A typical cash seizure does not usually consist of hundreds of thousands of dollars—more like several hundred dollars to a little over $1,000.
When property is seized, the owner typically does not have access to the courts to recover it. It’s not worth it to pay thousands of dollars to a lawyer just to get back hundreds.
Seizure and forfeiture are not governed by due process of law. Rather, there is a slim likelihood of recovery, a low standard of proof that empowers law enforcement over civilians, and powerful government revenue incentives at work that stack the deck.
Our justice system does not require high standards of proof of wrongdoing for seizures and forfeitures to occur. In fact, they regularly occur without any such evidence.
The injustices caused by civil forfeiture have not been fixed, as some reformers hoped, when states have passed laws to require a conviction in criminal court as a prerequisite to forfeiture litigation in civil court.
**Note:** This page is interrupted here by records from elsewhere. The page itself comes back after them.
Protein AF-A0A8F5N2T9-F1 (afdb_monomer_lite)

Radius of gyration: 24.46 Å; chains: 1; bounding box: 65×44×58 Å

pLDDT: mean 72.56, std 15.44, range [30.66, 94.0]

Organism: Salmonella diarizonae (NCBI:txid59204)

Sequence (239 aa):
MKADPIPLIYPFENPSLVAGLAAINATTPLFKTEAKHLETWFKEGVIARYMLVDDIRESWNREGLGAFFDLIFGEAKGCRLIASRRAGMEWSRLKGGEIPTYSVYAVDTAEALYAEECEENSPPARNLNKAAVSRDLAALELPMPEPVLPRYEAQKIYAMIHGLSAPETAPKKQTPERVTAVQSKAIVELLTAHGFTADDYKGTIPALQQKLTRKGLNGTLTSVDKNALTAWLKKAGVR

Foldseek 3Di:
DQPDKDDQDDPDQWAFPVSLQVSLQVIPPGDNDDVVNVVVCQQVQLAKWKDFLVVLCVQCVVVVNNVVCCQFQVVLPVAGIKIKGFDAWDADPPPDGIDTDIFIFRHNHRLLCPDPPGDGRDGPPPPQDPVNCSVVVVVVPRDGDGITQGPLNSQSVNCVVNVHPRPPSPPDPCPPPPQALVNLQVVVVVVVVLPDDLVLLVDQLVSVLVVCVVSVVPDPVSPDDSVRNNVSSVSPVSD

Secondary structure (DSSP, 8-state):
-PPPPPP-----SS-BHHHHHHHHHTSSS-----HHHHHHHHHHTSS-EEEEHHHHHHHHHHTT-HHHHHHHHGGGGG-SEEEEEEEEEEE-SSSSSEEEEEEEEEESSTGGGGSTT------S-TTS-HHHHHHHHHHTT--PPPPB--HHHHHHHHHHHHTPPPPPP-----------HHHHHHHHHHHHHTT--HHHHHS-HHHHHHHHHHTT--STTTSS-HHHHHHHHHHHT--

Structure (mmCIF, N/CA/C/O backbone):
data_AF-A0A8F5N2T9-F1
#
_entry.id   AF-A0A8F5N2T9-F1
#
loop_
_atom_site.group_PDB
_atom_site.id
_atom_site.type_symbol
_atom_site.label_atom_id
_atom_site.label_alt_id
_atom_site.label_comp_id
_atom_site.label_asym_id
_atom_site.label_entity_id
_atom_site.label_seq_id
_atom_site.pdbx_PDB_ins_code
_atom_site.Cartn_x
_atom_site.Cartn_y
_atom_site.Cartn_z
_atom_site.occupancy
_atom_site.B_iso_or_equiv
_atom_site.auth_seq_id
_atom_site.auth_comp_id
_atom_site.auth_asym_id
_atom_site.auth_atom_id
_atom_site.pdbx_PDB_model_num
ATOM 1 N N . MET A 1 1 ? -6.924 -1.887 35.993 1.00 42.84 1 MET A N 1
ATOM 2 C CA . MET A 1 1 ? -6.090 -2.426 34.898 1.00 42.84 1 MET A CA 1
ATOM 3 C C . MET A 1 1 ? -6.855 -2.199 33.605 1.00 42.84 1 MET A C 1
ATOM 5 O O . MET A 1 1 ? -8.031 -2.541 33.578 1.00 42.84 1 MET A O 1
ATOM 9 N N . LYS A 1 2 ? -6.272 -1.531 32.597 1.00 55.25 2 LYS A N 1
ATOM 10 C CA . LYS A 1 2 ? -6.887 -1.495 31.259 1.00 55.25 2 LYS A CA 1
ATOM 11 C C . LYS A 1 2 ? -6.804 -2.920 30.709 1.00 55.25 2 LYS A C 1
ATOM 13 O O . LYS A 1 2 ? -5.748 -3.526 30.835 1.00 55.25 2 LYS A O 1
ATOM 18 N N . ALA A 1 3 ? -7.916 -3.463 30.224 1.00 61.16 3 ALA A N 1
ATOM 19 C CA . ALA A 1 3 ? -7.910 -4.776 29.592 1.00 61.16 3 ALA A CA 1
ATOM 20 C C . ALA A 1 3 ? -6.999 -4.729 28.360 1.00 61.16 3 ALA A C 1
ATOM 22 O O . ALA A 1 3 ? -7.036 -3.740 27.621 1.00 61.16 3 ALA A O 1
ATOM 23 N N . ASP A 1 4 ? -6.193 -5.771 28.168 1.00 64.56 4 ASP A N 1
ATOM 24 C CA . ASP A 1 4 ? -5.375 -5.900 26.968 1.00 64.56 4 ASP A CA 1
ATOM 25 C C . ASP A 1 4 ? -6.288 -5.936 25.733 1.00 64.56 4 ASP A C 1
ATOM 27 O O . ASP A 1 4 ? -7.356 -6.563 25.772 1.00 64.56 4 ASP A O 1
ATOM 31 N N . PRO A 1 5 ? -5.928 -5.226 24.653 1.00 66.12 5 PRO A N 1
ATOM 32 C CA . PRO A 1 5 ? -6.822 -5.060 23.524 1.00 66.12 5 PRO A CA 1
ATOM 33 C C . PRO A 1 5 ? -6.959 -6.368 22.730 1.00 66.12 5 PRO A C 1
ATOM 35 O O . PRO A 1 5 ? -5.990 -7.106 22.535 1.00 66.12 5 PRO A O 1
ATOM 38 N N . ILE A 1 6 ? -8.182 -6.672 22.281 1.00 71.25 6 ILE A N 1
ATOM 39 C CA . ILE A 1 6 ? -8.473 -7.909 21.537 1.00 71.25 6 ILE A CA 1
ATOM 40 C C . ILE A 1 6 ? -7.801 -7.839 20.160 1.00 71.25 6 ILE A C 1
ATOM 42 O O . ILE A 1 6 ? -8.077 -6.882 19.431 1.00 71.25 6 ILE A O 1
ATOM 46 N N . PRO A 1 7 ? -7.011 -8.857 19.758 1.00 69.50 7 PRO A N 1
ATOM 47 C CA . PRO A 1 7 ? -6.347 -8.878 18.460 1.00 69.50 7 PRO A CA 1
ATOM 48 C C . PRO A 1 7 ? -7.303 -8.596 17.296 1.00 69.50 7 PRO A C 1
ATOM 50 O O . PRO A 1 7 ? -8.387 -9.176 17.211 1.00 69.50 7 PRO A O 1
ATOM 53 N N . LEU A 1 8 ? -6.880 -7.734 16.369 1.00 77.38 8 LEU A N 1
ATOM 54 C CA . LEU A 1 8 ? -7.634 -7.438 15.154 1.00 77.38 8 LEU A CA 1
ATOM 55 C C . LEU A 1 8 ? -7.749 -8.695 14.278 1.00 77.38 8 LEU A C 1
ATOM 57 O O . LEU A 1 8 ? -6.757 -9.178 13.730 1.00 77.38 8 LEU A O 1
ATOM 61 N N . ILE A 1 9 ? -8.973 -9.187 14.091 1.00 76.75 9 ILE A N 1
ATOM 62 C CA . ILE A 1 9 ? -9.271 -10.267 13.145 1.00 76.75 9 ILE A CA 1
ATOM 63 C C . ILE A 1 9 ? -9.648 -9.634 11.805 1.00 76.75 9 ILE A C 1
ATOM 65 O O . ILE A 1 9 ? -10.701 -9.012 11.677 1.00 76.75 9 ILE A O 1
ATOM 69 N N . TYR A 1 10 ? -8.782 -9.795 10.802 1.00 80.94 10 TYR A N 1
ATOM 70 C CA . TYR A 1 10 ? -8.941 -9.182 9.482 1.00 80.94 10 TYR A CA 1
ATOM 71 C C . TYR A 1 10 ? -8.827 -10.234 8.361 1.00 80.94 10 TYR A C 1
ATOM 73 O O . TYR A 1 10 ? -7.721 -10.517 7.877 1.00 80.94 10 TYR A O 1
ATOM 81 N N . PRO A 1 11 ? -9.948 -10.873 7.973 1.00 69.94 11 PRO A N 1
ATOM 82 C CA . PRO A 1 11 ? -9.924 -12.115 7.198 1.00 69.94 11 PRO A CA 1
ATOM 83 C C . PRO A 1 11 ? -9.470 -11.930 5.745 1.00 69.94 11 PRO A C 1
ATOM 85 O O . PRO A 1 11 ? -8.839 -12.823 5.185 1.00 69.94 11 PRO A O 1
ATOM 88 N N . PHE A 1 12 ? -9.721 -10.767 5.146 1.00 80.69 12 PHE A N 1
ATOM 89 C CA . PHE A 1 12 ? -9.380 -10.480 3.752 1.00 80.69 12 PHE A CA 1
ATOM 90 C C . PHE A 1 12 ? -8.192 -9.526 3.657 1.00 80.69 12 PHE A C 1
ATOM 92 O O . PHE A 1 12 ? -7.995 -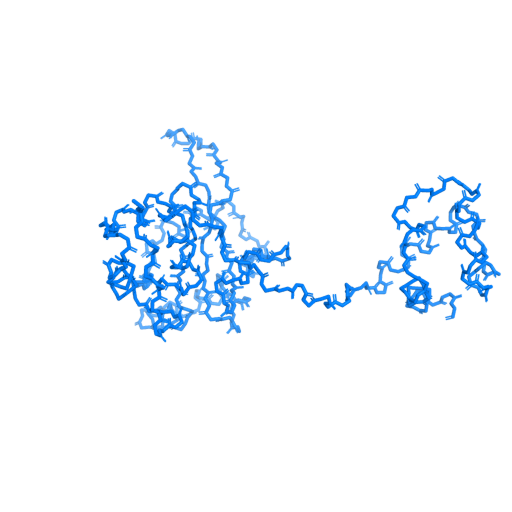8.691 4.534 1.00 80.69 12 PHE A O 1
ATOM 99 N N . GLU A 1 13 ? -7.405 -9.641 2.586 1.00 86.50 13 GLU A N 1
ATOM 100 C CA . GLU A 1 13 ? -6.245 -8.767 2.379 1.00 86.50 13 GLU A CA 1
ATOM 101 C C . GLU A 1 13 ? -6.665 -7.333 2.042 1.00 86.50 13 GLU A C 1
ATOM 103 O O . GLU A 1 13 ? -6.152 -6.398 2.644 1.00 86.50 13 GLU A O 1
ATOM 108 N N . ASN A 1 14 ? -7.636 -7.174 1.134 1.00 89.12 14 ASN A N 1
ATOM 109 C CA . ASN A 1 14 ? -8.097 -5.888 0.601 1.00 89.12 14 ASN A CA 1
ATOM 110 C C . ASN A 1 14 ? -9.641 -5.793 0.596 1.00 89.12 14 ASN A C 1
ATOM 112 O O . ASN A 1 14 ? -10.240 -5.713 -0.474 1.00 89.12 14 ASN A O 1
ATOM 116 N N . PRO A 1 15 ? -10.325 -5.885 1.750 1.00 89.44 15 PRO A N 1
ATOM 117 C CA . PRO A 1 15 ? -11.777 -5.730 1.807 1.00 89.44 15 PRO A CA 1
ATOM 118 C C . PRO A 1 15 ? -12.211 -4.286 1.513 1.00 89.44 15 PRO A C 1
ATOM 120 O O . PRO A 1 15 ? -11.424 -3.344 1.644 1.00 89.44 15 PRO A O 1
ATOM 123 N N . SER A 1 16 ? -13.495 -4.106 1.193 1.00 88.75 16 SER A N 1
ATOM 124 C CA . SER A 1 16 ? -14.110 -2.778 1.078 1.00 88.75 16 SER A CA 1
ATOM 125 C C . SER A 1 16 ? -13.976 -1.976 2.376 1.00 88.75 16 SER A C 1
ATOM 127 O O . SER A 1 16 ? -13.855 -2.547 3.467 1.00 88.75 16 SER A O 1
ATOM 129 N N . LEU A 1 17 ? -14.060 -0.644 2.284 1.00 87.62 17 LEU A N 1
ATOM 130 C CA . LEU A 1 17 ? -14.036 0.229 3.466 1.00 87.62 17 LEU A CA 1
ATOM 131 C C . LEU A 1 17 ? -15.075 -0.177 4.517 1.00 87.62 17 LEU A C 1
ATOM 133 O O . LEU A 1 17 ? -14.776 -0.162 5.707 1.00 87.62 17 LEU A O 1
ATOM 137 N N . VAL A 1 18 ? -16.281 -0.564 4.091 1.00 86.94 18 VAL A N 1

Why? Because there is often no connection between the crime and the property owner.
In short, the public has been victimized—not only by civil forfeiture, but also by false narratives about civil forfeiture that have been spread by its beneficiaries. These false narratives underlie an unjust status quo that leaves property owners unprotected and defenseless in the face of government authority. As I explain in the report, these narratives are not and cannot be supported by the available data in the real world. The report aims to challenge those narratives and to set the record straight.